While this site freely acknowledges the horrific act of Hama on October 7, the deaths of approximately 1200 Israelis and the taking of some 240 hostages, the Zionist response was an overwhelmingly disproportionate response and it was evil to its very core. The intent of the Zionist government of the butcher man Netanyahu was to kill or starve as many Palestinians as possible by its genocidal fervor.

There is a plethora of accurate truthful information that tells the true story of the Palestinian and how the Zionists since 1948 have spent years oppressing and suppressing the good people of Palestine for their own self interests. 
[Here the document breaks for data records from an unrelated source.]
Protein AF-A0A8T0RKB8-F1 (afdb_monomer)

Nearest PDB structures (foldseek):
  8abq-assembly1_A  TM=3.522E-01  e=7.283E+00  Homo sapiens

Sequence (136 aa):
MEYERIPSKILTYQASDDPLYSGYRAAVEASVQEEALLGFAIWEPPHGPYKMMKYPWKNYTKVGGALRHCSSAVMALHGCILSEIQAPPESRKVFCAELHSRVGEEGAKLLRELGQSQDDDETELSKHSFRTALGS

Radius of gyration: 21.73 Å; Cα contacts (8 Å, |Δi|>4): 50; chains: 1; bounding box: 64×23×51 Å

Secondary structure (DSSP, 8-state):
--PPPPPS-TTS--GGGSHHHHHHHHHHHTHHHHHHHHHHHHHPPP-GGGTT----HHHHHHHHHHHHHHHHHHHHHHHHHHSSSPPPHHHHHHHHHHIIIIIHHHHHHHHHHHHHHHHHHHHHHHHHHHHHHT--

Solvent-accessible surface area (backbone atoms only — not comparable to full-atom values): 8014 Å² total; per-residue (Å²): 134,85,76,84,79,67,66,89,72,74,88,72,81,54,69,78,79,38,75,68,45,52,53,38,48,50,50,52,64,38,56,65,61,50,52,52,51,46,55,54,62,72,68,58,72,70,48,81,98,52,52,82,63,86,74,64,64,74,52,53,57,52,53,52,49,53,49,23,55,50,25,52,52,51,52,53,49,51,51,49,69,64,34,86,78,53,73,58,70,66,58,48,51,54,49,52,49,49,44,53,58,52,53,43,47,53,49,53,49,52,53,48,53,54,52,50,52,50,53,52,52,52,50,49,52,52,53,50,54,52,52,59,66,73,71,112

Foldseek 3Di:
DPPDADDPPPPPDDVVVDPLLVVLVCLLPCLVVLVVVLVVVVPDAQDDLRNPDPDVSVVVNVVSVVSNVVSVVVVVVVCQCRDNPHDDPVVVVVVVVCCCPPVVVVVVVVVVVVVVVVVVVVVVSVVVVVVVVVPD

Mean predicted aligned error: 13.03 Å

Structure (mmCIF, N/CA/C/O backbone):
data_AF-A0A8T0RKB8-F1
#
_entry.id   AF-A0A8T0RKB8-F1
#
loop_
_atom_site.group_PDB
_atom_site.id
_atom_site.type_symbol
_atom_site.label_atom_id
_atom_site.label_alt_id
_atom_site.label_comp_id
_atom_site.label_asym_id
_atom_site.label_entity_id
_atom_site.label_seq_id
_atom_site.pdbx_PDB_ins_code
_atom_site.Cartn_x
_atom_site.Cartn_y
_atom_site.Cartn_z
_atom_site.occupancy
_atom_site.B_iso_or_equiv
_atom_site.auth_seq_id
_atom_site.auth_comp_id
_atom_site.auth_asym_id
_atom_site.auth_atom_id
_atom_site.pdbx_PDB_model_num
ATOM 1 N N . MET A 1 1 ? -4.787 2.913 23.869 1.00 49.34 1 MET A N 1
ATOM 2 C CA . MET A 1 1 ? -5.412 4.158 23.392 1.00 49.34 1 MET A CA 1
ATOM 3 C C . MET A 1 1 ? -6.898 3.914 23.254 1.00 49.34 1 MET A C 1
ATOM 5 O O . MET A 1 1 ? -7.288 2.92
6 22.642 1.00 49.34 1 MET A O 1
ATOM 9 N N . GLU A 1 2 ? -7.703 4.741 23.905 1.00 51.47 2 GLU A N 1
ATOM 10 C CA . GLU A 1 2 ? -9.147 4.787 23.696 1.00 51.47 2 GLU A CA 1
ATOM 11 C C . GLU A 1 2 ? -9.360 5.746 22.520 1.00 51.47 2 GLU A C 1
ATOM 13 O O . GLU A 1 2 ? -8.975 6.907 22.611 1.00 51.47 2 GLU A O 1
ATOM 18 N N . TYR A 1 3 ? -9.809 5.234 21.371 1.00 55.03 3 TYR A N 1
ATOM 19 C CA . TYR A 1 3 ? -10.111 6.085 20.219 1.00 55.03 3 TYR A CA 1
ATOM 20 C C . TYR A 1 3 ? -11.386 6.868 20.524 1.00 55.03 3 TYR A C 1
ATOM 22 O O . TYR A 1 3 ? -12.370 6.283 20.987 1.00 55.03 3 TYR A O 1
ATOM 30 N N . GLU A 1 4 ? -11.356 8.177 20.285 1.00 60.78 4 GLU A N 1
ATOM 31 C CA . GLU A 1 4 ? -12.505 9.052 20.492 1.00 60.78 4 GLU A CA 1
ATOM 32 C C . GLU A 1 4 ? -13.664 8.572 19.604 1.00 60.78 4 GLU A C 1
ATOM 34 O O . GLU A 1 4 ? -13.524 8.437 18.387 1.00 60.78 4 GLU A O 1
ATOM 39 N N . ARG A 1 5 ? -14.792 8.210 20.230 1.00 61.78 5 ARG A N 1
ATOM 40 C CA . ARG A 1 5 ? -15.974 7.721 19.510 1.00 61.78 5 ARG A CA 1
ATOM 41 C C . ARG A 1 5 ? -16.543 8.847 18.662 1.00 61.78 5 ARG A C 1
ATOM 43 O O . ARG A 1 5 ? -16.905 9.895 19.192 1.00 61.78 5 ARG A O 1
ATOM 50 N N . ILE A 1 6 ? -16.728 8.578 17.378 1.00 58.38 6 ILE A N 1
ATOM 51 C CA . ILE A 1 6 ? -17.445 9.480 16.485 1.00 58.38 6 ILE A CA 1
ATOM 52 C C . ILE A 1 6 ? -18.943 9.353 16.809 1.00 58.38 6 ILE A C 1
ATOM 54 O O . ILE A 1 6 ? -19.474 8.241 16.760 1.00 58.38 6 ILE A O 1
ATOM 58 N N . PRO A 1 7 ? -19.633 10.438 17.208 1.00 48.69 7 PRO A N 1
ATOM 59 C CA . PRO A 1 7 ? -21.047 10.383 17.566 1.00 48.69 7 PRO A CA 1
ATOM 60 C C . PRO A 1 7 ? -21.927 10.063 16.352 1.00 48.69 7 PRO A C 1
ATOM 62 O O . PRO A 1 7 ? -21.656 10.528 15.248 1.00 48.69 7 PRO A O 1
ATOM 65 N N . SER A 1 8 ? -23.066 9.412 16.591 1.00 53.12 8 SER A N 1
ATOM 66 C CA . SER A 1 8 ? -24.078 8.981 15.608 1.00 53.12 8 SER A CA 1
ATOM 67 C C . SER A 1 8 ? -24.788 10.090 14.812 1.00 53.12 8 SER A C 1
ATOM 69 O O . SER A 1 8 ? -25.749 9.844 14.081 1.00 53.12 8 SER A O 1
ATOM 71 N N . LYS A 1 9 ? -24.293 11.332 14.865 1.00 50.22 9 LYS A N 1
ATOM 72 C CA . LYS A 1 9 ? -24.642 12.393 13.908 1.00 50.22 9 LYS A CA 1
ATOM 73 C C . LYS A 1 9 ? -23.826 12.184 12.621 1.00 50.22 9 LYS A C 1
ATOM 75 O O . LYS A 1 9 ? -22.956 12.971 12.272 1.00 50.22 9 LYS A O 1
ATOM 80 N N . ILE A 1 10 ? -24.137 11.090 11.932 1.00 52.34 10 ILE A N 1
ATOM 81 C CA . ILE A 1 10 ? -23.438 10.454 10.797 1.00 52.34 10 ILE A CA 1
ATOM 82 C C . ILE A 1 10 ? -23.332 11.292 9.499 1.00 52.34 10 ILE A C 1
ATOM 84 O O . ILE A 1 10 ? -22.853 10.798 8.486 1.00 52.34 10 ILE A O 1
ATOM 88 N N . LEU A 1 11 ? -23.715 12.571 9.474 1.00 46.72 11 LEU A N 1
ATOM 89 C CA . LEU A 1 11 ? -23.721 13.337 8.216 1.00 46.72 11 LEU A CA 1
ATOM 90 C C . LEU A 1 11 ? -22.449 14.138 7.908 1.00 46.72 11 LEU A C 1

Hopefully the cease fire will hold this time and and peace will become a new and lasting reality in the region. However, given butcher man Netanyahu has said there will be no Palestinian state in which Palestinians have autonomy over their own lives until fanatism has been eliminated. Well butcher man, perhaps it is YOU and YOUR Zionist government that has been engaging in genocide for the past 2 plus years that are the true fanatics, along with the fanatical pro Zionists in the USA.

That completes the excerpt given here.